The U.S. Food and Drug Administration issued three final guidances and one draft guidance Tuesday that the agency said would provide greater regulatory clarity for industry on the use of nanotechnology in FDA-regulated products.
One final guidance addresses the agency’s overall approach for all products that it regulates, while two additional final guidances cover foods and cosmetics. One new draft guidance addresses food for animals.
But two of the consumer groups that sued the FDA in 2012 over its lack of regulation of nanomaterials said that the new FDA guidances won’t protect consumers. The lawsuit asked that: (1) nanomaterials be tested for safety before they’re used in food and cosmetics, (2) products containing nanomaterials be labeled, and (3) products containing nanomaterial be recalled until the new technology is proven to be safe.
"These are mere guidances from FDA and do not offer the substantial regulation we are seeking to ensure nanomaterials are managed safely and transparently,” Kate Colwell, spokeswoman for Friends of the Earth, said.
“The FDA is still giving the responsibility for determining if nanomaterials are safe to companies that want to use them,” Lovera said.
The agency suggests that companies may want to consider registering nanomaterials with the FDA, but the process for doing so is the Generally Regarded as Safe designation. The GRAS determination is a dated and inadequate system that isn’t good enough to regulate traditional food additives, let along new technologies such as nanomaterials, she said.
In addition, the FDA isn’t requiring labeling for products that contain nanomaterials, so consumers won’t have the necessary information if they wish to avoid them, Lovera said.
“So overall, no real progress [has been made] in these new documents,” she said.
Nanotechnology is an emerging technology that allows scientists to create materials on a scale measured in nanometers – particles so small that they can’t be seen with a regular microscope.
“Our goal remains to ensure transparent and predictable regulatory pathways, grounded in the best available science, in support of the responsible development of nanotechnology products,” said FDA Commissioner Margaret A. Hamburg, M.D. “We are taking a prudent scientific approach to assess each product on its own merits and are not making broad, general assumptions about the safety of nanotechnology products.”
The three final guidance documents reflect the FDA’s current thinking on nanotechnology after considering public comments received on the drafts of the documents.
The FDA isn’t making a judgment that nanotechnology is safe or harmful, and the agency will continue to consider the specific characteristics of individual products, Hamburg said.
All four guidance documents encourage manufacturers to consult with the FDA before taking their products to market.
“Consultations with the FDA early in the product development process help to facilitate a mutual understanding about specific scientific and regulatory issues relevant to the nanotechnology product, and help address questions related to safety, effectiveness, public health impact, and/or regulatory status of the product,” Hamburg said.
The guidances are:
- Considering whether nanotechnology is being used. The guidance outlines considerations for all FDA-regulated products, identifying points to consider when determining whether a product involves the use of nanotechnology.

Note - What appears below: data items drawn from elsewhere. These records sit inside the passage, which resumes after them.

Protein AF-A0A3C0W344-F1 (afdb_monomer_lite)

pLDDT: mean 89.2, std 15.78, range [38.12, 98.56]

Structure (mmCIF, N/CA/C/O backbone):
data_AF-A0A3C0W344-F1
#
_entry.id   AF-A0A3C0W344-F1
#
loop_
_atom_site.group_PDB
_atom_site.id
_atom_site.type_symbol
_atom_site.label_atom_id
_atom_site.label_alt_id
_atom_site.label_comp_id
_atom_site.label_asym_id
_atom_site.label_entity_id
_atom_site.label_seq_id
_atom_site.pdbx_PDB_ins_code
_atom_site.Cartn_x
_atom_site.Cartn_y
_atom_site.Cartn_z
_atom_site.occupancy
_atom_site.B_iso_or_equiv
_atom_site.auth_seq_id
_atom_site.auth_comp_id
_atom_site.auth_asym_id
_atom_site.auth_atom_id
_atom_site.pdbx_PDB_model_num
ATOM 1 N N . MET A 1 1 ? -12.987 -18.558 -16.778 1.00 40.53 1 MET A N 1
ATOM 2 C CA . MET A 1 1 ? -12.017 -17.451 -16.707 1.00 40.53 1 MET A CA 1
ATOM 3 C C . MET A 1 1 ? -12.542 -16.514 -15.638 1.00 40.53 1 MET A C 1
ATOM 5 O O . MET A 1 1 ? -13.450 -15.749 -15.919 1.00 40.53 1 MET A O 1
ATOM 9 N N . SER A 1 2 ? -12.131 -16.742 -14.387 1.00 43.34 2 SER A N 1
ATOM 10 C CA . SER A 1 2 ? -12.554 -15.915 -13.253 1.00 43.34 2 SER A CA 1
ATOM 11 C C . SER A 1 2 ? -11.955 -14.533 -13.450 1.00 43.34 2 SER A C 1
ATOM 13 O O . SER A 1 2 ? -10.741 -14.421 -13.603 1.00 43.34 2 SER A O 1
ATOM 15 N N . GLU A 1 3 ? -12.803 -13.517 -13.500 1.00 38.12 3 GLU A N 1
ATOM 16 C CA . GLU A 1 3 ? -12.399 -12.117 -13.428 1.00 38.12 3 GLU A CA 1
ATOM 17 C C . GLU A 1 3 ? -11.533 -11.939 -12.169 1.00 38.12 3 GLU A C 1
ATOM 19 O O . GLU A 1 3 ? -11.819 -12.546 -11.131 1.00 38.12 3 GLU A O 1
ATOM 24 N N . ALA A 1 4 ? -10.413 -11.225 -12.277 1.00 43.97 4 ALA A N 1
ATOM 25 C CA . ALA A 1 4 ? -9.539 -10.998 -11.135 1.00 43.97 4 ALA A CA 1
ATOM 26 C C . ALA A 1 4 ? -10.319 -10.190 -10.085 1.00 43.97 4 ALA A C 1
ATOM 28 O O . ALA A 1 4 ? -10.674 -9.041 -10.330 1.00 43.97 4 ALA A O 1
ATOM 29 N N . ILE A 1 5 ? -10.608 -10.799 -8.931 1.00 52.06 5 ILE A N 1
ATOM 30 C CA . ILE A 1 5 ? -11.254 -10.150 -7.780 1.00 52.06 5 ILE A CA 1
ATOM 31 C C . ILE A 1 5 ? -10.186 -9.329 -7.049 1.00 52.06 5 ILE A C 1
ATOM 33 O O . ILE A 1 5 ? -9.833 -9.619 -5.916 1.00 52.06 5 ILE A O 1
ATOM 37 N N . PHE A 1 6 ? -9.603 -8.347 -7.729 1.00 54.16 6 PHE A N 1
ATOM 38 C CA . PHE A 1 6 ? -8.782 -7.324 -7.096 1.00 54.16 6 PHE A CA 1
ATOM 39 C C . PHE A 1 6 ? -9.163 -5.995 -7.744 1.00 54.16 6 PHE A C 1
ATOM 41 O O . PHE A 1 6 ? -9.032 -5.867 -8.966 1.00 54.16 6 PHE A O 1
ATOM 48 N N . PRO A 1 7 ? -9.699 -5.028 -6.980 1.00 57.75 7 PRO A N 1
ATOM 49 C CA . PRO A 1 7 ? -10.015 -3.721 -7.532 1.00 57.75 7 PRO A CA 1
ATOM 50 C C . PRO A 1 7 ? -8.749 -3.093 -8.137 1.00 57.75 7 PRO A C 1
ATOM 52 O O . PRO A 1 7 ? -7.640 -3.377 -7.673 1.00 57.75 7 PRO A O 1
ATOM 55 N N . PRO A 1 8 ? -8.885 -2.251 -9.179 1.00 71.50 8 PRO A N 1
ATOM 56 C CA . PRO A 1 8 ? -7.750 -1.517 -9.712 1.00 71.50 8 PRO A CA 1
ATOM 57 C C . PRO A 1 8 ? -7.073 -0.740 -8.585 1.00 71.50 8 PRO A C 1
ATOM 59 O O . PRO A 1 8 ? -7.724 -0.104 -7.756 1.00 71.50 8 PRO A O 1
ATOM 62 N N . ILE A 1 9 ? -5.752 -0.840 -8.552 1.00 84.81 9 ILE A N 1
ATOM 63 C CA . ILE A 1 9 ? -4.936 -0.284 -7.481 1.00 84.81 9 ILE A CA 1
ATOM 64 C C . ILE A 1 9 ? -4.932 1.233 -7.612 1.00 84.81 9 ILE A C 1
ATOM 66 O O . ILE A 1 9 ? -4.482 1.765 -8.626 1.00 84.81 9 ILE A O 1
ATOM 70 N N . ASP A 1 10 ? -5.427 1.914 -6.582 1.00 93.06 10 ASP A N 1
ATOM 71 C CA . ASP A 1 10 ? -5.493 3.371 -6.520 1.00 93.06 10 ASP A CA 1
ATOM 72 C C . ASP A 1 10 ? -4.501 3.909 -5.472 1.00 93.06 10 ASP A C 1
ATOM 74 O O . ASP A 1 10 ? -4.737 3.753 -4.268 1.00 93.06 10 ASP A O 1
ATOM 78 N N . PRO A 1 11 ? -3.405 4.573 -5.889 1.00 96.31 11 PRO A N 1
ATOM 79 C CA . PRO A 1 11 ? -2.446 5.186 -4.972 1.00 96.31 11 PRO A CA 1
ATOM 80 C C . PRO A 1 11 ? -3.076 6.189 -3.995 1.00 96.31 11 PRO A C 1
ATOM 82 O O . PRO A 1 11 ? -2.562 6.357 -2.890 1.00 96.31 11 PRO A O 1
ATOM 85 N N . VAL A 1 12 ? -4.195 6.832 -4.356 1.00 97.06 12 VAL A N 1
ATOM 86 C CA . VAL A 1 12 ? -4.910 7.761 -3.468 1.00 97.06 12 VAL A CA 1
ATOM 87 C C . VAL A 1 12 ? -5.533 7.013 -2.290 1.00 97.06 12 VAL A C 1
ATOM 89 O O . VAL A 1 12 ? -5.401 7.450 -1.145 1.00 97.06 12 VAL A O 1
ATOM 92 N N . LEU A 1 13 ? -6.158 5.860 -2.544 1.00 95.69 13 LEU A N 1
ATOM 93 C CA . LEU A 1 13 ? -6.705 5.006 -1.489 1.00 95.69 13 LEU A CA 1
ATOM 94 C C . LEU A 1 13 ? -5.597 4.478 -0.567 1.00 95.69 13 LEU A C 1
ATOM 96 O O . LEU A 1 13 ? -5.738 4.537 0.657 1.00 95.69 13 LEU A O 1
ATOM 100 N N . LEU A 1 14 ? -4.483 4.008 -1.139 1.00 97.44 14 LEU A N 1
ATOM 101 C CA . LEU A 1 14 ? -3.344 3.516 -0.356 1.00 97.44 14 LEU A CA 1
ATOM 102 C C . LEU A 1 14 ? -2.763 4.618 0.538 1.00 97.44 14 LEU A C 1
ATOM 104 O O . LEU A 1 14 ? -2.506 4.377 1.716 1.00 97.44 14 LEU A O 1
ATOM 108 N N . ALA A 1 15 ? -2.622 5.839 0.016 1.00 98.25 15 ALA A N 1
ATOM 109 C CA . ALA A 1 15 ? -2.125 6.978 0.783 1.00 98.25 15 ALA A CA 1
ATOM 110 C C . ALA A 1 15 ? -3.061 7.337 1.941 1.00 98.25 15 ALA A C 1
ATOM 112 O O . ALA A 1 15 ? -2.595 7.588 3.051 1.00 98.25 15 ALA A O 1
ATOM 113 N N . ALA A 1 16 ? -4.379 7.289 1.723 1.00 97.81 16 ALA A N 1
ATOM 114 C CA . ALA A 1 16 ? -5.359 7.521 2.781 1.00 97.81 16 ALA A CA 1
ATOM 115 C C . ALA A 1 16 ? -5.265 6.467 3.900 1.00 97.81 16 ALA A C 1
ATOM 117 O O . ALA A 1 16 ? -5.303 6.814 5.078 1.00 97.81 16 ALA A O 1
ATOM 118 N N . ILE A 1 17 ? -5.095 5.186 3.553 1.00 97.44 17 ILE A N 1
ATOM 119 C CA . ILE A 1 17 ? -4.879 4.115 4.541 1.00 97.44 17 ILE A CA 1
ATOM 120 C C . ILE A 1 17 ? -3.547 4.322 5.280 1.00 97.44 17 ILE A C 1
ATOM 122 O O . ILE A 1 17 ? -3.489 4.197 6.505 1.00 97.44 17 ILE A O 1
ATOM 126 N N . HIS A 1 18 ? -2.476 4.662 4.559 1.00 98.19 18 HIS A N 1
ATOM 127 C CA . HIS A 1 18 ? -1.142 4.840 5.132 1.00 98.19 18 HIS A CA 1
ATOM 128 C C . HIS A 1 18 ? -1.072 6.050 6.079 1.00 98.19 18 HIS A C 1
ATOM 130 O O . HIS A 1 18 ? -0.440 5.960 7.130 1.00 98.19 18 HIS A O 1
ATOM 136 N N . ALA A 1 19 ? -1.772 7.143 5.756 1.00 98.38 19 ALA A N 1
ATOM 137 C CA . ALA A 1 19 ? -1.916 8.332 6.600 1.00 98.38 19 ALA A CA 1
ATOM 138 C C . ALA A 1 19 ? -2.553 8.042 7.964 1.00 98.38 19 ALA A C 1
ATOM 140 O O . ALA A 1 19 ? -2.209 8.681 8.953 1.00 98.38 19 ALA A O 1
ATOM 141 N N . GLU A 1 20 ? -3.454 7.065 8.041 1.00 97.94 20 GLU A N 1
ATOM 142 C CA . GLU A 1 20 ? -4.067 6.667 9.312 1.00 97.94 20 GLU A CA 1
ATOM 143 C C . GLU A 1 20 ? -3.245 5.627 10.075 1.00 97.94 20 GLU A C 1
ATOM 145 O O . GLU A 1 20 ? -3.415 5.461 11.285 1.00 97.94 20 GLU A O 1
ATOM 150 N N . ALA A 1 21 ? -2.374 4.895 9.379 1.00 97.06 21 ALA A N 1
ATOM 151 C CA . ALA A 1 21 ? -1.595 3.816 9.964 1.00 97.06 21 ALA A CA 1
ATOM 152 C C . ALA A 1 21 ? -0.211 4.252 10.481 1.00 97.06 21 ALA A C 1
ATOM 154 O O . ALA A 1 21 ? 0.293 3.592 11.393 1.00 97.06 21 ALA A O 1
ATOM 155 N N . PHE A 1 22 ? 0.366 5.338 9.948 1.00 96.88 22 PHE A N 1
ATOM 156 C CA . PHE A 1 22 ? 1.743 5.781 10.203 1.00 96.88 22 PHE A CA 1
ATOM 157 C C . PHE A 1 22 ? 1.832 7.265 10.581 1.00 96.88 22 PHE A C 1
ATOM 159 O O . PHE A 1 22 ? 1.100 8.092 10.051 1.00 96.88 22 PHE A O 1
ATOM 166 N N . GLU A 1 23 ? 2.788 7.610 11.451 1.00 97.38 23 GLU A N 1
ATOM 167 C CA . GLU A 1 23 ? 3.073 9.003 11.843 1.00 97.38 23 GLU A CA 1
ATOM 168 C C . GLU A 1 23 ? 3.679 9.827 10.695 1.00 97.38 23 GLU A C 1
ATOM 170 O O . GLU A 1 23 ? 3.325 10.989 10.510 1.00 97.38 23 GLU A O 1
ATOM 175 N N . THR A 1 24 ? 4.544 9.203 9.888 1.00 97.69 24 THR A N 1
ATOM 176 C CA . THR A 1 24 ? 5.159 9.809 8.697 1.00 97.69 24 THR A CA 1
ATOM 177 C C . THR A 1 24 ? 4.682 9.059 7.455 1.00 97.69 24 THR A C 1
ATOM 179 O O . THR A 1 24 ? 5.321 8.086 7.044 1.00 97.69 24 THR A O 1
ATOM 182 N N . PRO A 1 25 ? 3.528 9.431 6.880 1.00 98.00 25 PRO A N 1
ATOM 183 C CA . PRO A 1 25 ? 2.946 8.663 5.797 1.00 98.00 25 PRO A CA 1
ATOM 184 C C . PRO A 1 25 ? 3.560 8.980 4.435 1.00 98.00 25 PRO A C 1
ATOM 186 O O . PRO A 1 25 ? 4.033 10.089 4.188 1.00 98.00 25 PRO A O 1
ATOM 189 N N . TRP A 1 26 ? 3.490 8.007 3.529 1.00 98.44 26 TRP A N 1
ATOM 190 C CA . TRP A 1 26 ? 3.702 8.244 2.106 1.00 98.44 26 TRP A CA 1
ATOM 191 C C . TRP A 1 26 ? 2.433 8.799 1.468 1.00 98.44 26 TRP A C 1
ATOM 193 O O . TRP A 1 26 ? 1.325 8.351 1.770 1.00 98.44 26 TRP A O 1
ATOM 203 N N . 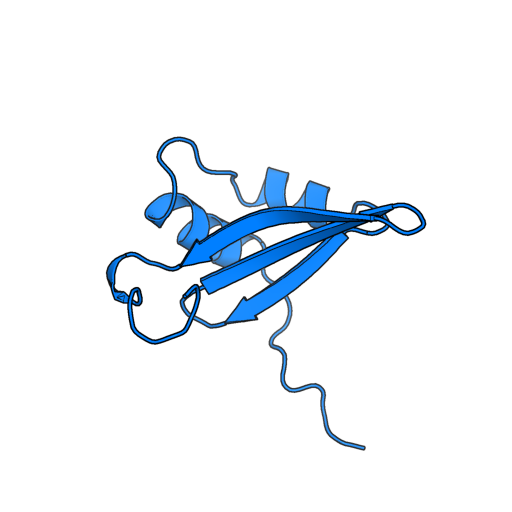ASP A 1 27 ? 2.607 9.777 0.583 1.00 98.56 27 ASP A N 1
ATOM 204 C CA . ASP A 1 27 ? 1.519 10.325 -0.213 1.00 98.56 27 ASP A CA 1
ATOM 205 C C . ASP A 1 27 ? 1.250 9.473 -1.467 1.00 98.56 27 ASP A C 1
ATOM 207 O O . ASP A 1 27 ? 1.925 8.478 -1.752 1.00 98.56 27 ASP A O 1
ATOM 211 N N . ALA A 1 28 ? 0.224 9.863 -2.224 1.00 98.25 28 ALA A N 1
ATOM 212 C CA . ALA A 1 28 ? -0.177 9.145 -3.427 1.00 98.25 28 ALA A CA 1
ATOM 213 C C . ALA A 1 28 ? 0.913 9.156 -4.513 1.00 98.25 28 ALA A C 1
ATOM 215 O O . ALA A 1 28 ? 0.995 8.206 -5.289 1.00 98.25 28 ALA A O 1
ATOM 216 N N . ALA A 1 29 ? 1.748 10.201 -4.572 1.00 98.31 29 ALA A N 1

- Evaluating the safety of the use of nanomaterials in cosmetics. The guidance describes the FDA’s current thinking on the safety assessment of nanomaterials used in cosmetic products and encourages manufacturers to consult with the FDA on test methods and data needed to prove a product’s safety.

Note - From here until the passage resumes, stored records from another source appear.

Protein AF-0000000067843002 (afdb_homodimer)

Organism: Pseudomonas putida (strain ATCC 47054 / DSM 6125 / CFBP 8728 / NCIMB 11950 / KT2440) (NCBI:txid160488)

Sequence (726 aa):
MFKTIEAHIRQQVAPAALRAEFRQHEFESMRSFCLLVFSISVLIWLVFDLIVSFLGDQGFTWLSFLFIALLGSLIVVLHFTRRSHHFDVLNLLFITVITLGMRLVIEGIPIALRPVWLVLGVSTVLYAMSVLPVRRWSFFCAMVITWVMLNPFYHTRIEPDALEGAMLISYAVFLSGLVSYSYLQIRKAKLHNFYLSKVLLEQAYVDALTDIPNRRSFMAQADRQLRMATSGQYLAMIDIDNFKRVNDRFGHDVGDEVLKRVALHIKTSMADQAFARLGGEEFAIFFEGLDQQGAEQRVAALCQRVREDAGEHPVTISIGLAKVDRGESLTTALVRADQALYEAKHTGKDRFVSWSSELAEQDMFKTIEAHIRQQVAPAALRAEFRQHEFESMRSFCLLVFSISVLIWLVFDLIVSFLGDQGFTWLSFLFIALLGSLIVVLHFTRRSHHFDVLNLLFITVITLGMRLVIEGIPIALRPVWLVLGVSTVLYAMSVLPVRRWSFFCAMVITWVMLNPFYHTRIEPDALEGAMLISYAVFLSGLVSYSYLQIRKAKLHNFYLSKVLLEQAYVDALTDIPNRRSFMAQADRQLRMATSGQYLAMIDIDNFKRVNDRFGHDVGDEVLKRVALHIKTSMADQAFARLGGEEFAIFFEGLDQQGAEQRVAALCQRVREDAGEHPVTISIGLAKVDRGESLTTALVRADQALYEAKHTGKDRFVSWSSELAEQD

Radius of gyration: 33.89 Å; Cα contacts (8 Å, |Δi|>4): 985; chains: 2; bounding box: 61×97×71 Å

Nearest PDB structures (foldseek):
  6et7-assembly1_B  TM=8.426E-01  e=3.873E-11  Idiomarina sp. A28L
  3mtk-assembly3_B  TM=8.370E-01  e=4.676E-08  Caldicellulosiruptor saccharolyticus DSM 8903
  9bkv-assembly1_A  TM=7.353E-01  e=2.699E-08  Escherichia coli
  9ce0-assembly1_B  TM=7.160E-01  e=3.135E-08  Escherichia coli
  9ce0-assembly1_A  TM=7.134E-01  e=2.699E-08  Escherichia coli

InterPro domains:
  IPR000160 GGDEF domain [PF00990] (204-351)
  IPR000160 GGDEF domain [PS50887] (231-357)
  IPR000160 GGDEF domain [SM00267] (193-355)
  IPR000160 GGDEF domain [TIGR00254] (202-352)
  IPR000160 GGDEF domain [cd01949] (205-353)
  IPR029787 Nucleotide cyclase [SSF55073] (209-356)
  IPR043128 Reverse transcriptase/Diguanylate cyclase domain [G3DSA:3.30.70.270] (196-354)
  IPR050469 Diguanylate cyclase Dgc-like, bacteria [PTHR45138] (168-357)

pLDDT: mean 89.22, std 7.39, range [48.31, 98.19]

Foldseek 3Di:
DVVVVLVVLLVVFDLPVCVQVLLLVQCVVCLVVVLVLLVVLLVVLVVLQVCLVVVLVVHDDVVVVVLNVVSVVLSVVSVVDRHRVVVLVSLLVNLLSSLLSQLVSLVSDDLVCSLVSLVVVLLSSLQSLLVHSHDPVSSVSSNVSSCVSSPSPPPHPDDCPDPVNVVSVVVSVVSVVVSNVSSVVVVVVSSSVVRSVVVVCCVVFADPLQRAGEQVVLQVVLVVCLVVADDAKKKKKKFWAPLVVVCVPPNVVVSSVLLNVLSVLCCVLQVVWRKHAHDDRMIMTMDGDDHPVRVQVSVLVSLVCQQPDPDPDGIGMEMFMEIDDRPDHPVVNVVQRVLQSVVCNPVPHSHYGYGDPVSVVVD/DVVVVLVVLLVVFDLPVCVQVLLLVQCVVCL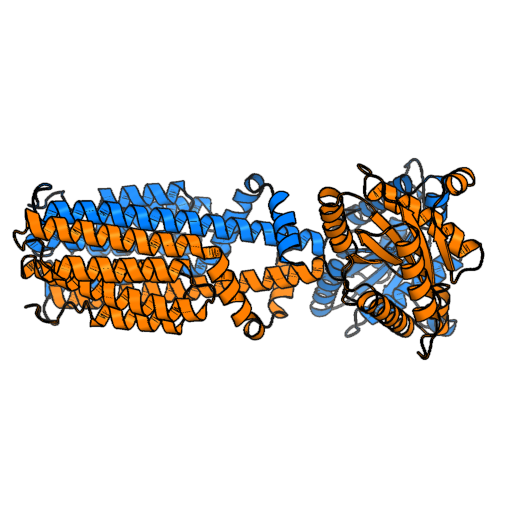VVVLVLLVVLLVVLLVLQVCLVVVLVVHDDVVVVVLNVQSVVLSVVSVVDRHRVVVLVSLLVNLLSSLLSQLVSLVSDDLVCSLVSLVVVLLSQLQSLLVHSHDPVSSVSSNVSSCVSSPSPPPHPDDCPDPVNVVSVVVSVVSVVVSNVSSVVVVVVSSSVVRSVVVVCCVVFADPLQRAGEQVVLQVVLVVCLVVADDAKKKKKKFWAPLVVVCVVPNVVVSSVLLNVLSVLCCVLQVVWRKHAHDDRMIMTMDGDDHPVRVQVSVLVSQVCQQPDPDPDGIGMEMFMEIDDRPDDPVVNVVQRVLQSVVCNPVPHSHYGYGDPVSVVVD

Structure (mmCIF, N/CA/C/O backbone):
data_AF-0000000067843002-model_v1
#
loop_
_entity.id
_entity.type
_entity.pdbx_description
1 polymer 'diguanylate cyclase'
#
loop_
_atom_site.group_PDB
_atom_site.id
_atom_site.type_symbol
_atom_site.label_atom_id
_atom_site.label_alt_id
_atom_site.label_comp_id
_atom_site.label_asym_id
_atom_site.label_entity_id
_atom_site.label_seq_id
_atom_site.pdbx_PDB_ins_code
_atom_site.Cartn_x
_atom_site.Cartn_y
_atom_site.Cartn_z
_atom_site.occupancy
_atom_site.B_iso_or_equiv
_atom_site.auth_seq_id
_atom_site.auth_comp_id
_atom_site.auth_asym_id
_atom_site.auth_atom_id
_atom_site.pdbx_PDB_model_num
ATOM 1 N N . MET A 1 1 ? 14.406 9.953 4.375 1 67.56 1 MET A N 1
ATOM 2 C CA . MET A 1 1 ? 13.352 10.422 5.27 1 67.56 1 MET A CA 1
ATOM 3 C C . MET A 1 1 ? 12.156 9.469 5.242 1 67.56 1 MET A C 1
ATOM 5 O O . MET A 1 1 ? 11.781 8.906 6.273 1 67.56 1 MET A O 1
ATOM 9 N N . PHE A 1 2 ? 11.742 9.047 4.113 1 70.81 2 PHE A N 1
ATOM 10 C CA . PHE A 1 2 ? 10.5 8.281 4.027 1 70.81 2 PHE A CA 1
ATOM 11 C C . PHE A 1 2 ? 10.695 6.867 4.562 1 70.81 2 PHE A C 1
ATOM 13 O O . PHE A 1 2 ? 9.797 6.305 5.184 1 70.81 2 PHE A O 1
ATOM 20 N N . LYS A 1 3 ? 11.938 6.355 4.406 1 74.56 3 LYS A N 1
ATOM 21 C CA . LYS A 1 3 ? 12.203 5.016 4.922 1 74.56 3 LYS A CA 1
ATOM 22 C C . LYS A 1 3 ? 12.141 4.992 6.449 1 74.56 3 LYS A C 1
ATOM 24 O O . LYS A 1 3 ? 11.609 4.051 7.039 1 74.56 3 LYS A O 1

- Considering the effects of manufacturing changes on the safety and regulatory status of food ingredients, including color additives, and items that come in contact with food. The guidance alerts manufacturers to the impact of any significant manufacturing process change, including changes involving nanotechnology, on the safety and regulatory status of food substances. This guidance also addresses manufacturing process changes for a food substance already in the market.
- Evaluating the use of nanomaterials in animal food. This draft guidance addresses issues related to the use of nanotechnology in food for animals. The FDA is accepting public comments on this draft guidance until Sept. 10.
The FDA will continue its research on nanotechnology and has invested in a nanotechnology regulatory science program, Hamburg said.
She said additional guidance for industry will be developed as needed.